Library Social Media Guidelines

At my last (non-library) job, we were actually beginning to implement social media more, so I did have a bit of a chance to work on a social media policy, albeit an unofficial one. Many of those guidelines could translate to a library, as well.

Identify yourself as a library employee. We want to be candid about who is posting from and to our accounts. If you are using a library related social media account or you are using your personal account to comment on our profile or blog, be open about the fact that you are employed by the library.

When posting as a library employee, avoid using the account as a platform for your own agenda. Your personal political, religious, and social views are not necessarily those of the library or its users, therefore it is inappropriate to use the library account to espouse those. Please reserve that kind of posting for your personal, non-library account and use the library account for library-related posting only.

Keep your library posting and personal posting separate. If you do identify yourself as a library employee on your personal account, include a disclaimer stating that you are not posting on behalf of the library and that your views are your own.

Maintain a professional attitude when posting. Be polite when responding to commenters, even if those commenters are not polite to you. Avoid engaging in any online fights. Be respectful of the library users and your coworkers. Remember that you are representing the library.

Don’t disclose any sensitive information. If something isn’t supposed to be public knowledge, do not share it on the library’s accounts or your personal accounts.

Make sure what you post is accurate. Any information you post should be double-checked to ensure that it is factual and/or contains the correct scheduling information if needed.

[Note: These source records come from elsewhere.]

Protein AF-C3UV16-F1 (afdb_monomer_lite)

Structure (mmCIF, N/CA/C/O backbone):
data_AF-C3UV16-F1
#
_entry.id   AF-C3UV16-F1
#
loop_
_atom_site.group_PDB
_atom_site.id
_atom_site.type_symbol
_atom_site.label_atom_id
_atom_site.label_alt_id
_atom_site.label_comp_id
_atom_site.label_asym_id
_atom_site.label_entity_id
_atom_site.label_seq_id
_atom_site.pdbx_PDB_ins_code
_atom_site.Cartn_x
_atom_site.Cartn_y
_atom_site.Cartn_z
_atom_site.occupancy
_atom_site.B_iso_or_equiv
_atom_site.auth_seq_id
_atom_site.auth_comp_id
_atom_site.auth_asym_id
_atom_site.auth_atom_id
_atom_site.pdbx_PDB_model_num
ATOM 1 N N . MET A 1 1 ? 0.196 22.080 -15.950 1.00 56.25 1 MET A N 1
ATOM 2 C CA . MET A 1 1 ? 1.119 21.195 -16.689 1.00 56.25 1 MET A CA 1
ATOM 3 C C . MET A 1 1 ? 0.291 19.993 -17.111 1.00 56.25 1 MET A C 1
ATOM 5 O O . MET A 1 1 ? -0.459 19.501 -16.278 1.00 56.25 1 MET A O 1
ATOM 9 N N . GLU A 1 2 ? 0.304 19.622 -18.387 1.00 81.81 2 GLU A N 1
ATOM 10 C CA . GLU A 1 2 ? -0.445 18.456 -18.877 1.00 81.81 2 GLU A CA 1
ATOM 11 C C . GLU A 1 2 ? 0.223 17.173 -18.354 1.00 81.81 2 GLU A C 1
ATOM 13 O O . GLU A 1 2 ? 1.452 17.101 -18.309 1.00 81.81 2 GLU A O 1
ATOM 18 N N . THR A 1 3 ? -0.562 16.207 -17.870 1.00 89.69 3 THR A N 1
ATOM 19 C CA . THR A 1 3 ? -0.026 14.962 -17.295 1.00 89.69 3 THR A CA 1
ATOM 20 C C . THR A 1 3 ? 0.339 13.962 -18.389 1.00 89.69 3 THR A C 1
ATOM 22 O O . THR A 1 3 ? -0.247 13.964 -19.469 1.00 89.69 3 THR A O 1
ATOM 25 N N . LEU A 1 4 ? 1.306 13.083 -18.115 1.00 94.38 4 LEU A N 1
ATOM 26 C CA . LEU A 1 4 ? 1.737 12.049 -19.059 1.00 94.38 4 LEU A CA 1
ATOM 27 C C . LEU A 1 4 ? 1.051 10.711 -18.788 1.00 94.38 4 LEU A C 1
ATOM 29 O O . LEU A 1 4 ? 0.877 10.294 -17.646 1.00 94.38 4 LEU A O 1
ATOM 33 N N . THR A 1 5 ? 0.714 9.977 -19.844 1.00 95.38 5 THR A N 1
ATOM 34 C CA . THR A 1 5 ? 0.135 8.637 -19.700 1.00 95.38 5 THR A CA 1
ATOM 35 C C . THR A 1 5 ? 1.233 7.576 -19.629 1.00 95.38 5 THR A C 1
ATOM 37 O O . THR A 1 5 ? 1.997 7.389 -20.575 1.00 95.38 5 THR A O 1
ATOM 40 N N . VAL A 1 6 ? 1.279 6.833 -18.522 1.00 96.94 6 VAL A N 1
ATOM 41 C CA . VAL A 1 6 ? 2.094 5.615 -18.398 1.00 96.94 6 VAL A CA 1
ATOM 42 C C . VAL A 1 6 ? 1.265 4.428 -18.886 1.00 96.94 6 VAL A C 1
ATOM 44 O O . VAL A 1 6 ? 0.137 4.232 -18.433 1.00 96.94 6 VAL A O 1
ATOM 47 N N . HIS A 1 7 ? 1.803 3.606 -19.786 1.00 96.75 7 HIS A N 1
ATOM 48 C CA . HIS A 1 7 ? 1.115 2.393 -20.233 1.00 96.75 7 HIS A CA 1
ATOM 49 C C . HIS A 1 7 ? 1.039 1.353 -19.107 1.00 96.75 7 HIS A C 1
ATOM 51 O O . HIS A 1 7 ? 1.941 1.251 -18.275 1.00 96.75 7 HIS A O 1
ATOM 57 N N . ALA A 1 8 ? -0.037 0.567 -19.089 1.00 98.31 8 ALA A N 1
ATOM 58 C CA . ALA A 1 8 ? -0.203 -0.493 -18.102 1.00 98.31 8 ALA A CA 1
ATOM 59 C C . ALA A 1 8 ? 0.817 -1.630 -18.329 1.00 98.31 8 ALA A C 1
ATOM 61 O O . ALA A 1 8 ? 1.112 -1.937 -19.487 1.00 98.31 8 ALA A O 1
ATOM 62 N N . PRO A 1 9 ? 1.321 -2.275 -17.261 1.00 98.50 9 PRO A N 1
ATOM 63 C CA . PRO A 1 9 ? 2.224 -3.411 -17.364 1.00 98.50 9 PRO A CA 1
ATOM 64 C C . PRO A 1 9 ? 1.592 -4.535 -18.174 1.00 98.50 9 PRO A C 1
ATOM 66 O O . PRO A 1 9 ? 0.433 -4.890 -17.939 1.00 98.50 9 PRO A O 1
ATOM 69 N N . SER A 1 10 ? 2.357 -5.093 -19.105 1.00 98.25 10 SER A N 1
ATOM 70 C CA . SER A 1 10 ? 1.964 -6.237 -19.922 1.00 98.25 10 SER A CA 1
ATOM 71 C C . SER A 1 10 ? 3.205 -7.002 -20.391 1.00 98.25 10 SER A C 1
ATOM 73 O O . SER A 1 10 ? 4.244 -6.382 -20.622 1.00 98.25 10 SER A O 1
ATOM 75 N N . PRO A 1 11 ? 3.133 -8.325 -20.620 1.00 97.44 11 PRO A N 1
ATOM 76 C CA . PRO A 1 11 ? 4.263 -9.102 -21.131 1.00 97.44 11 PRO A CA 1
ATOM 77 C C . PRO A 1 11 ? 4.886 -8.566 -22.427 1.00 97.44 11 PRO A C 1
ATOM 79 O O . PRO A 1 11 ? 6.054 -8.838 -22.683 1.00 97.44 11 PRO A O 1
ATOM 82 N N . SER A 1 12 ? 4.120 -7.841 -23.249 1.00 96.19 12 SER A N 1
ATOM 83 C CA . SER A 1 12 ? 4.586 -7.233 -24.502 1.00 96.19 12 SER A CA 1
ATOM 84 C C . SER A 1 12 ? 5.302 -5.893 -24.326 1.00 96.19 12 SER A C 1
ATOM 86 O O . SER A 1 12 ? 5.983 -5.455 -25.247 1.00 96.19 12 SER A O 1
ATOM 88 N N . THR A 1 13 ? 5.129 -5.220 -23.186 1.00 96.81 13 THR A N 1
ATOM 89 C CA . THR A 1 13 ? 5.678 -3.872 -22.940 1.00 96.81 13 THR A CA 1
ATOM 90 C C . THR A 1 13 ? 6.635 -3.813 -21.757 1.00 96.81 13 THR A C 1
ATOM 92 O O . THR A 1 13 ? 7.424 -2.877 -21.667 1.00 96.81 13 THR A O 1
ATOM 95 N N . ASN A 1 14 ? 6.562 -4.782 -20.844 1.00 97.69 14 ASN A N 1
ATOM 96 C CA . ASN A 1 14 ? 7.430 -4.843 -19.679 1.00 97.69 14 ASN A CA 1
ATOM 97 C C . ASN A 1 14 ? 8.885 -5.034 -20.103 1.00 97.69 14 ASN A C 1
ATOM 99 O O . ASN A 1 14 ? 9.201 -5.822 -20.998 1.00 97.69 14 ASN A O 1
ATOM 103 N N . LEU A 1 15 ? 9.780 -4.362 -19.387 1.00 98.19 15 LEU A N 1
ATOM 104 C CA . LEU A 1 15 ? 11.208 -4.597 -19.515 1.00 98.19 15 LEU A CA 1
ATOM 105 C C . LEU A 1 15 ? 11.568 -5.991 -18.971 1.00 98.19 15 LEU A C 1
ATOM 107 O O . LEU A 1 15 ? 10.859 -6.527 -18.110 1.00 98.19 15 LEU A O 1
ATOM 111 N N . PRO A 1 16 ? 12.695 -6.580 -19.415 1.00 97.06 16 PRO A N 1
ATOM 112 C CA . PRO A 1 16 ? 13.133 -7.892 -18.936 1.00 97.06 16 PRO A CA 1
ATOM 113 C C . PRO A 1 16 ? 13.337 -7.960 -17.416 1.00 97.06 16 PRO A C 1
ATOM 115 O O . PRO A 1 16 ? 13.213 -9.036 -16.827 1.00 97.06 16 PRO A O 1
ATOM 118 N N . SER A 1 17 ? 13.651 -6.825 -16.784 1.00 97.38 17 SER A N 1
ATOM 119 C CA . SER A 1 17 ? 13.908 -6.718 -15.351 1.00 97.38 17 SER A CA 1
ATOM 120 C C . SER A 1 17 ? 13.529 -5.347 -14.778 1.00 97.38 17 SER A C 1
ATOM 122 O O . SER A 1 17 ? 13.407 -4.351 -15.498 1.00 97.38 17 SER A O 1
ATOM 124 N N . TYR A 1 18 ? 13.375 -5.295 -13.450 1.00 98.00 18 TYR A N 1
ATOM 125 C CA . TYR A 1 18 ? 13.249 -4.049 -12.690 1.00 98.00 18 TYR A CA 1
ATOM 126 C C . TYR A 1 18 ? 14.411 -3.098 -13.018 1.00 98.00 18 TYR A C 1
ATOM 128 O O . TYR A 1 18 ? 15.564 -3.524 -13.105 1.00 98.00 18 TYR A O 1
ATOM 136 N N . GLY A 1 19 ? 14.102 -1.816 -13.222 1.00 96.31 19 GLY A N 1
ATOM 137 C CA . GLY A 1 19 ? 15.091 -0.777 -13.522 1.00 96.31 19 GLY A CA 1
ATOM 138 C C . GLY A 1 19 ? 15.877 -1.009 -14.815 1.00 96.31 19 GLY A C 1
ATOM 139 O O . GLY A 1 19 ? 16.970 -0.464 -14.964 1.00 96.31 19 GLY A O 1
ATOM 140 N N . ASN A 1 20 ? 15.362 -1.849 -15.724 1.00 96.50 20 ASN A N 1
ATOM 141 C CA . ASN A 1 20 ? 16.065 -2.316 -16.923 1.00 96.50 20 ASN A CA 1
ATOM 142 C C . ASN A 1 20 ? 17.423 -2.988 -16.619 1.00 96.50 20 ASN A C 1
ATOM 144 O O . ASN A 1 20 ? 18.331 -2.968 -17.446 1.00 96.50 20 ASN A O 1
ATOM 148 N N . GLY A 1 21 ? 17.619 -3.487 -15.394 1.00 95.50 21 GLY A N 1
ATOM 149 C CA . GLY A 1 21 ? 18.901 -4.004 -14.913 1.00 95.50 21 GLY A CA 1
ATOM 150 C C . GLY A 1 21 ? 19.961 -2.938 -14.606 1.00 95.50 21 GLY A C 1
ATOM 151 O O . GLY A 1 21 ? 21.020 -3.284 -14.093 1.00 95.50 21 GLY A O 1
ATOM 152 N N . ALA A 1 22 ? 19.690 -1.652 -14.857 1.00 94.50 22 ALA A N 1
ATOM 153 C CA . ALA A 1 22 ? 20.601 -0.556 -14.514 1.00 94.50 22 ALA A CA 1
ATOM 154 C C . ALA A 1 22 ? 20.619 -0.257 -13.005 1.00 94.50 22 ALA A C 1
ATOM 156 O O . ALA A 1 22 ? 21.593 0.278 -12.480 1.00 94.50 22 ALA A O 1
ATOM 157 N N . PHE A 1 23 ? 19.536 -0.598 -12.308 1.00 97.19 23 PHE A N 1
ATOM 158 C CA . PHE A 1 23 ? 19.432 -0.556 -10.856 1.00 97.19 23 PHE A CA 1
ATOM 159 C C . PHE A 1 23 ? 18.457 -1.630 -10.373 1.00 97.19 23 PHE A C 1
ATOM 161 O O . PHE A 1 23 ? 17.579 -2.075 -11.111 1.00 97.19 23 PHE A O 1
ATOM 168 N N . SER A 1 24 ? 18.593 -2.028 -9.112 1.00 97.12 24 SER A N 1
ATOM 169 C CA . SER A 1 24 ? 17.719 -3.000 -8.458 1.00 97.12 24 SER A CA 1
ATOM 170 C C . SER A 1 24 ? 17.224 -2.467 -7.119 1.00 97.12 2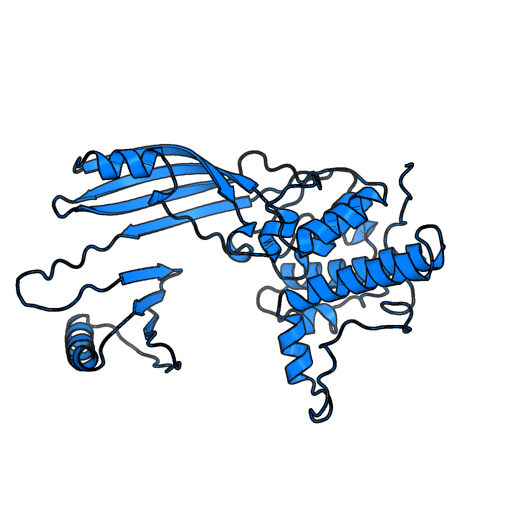4 SER A C 1
ATOM 172 O O . SER A 1 24 ? 17.828 -1.571 -6.521 1.00 97.12 24 SER A O 1
ATOM 174 N N . LEU A 1 25 ? 16.136 -3.044 -6.617 1.00 97.94 25 LEU A N 1
ATOM 175 C CA . LEU A 1 25 ? 15.696 -2.805 -5.251 1.00 97.94 25 LEU A CA 1
ATOM 176 C C . LEU A 1 25 ? 16.490 -3.713 -4.303 1.00 97.94 25 LEU A C 1
ATOM 178 O O . LEU A 1 25 ? 16.396 -4.933 -4.389 1.00 97.94 25 LEU A O 1
ATOM 182 N N . SER A 1 26 ? 17.301 -3.124 -3.427 1.00 97.00 26 SER A N 1
ATOM 183 C CA . SER A 1 26 ? 18.098 -3.845 -2.431 1.00 97.00 26 SER A CA 1
ATOM 184 C C . SER A 1 26 ? 18.344 -2.964 -1.207 1.00 97.00 26 SER A C 1
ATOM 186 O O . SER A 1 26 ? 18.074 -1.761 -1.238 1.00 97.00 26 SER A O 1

Use common sense when posting. Remember that nothing on the internet is every truly private, nor can it ever truly be deleted. If you are unsure whether you should post something, check with your superior before doing so.


4 responses

  1. I love that you included a “common sense clause” in your guidelines here. I think for some, this seems rather obvious, but in light of some of the things people say on Facebook or Twitter, it never hurts to reinforce the idea of utilizing a little common sense when posting. I also think it is very important to identify yourself as an employee of the library when posting comments on blogs, etc. This is another tangent of transparency, and hiding that you are an employee of the library might make patrons feel like the employee was posting just to give the library better reputation, and fluffing comments. In addition, tone and attitude are important to remember. Readers can get the wrong impression so it is important to make sure that your tone is not rude or can be misconstrued as rude… I always say that if you have a doubt about the tone, have someone else proofread it to make sure it’s nothing but professional and polite!

  2. Hi Kim,

    I like your policy. It’s clear without being too detailed.

    We have a social media policy where I work: don’t post anything about our organization on your personal site without asking someone first. It’s so vague, I don’t actually know what I am supposed to do or not do! I even “unliked” our organizational page so that I wouldn’t accidentally share something. I also limited my timeline to my collegues, which is probably a good idea anyway.

    I came across this article on Mashable that I thought might be interesting:

    1. Thanks for the link- when I followed it I came across this related article that I think is also very interesting

      I’m not sure if the legal protections apply to all workers, but it seems like an area that is still subject to a lot of debate and that it isn’t really clear what specific social media activities an employer can forbid.

      It seems unreasonable that employers would forbid someone from even mentioning where they are employed- that information is requested all the time and people reveal it in casual conversation (unless they are super secret agents or something classified!). And encouraging employees to “like” the employer could have a positive effect in that they would appear more popular and could also convey information to employees as well as customers that would raise morale and encourage loyalty.

  3. Hi Kim! I really enjoyed reading these guidelines. In my opinion, the second point sounds like it would be the hardest to adhere to, and potentially the most disastrous for the company. When I was younger, I used to ignore disclaimers like “Person does not reflect the opinions of Company,” but now I see how important it is to keep personal and company ideologies separate. There is a very fine line between attaching a personable face to an organization and knowing when you have said too much. Unfortunately, this is not something we can learn by trial and error, which I think is one of the most intimidating aspects of social media today.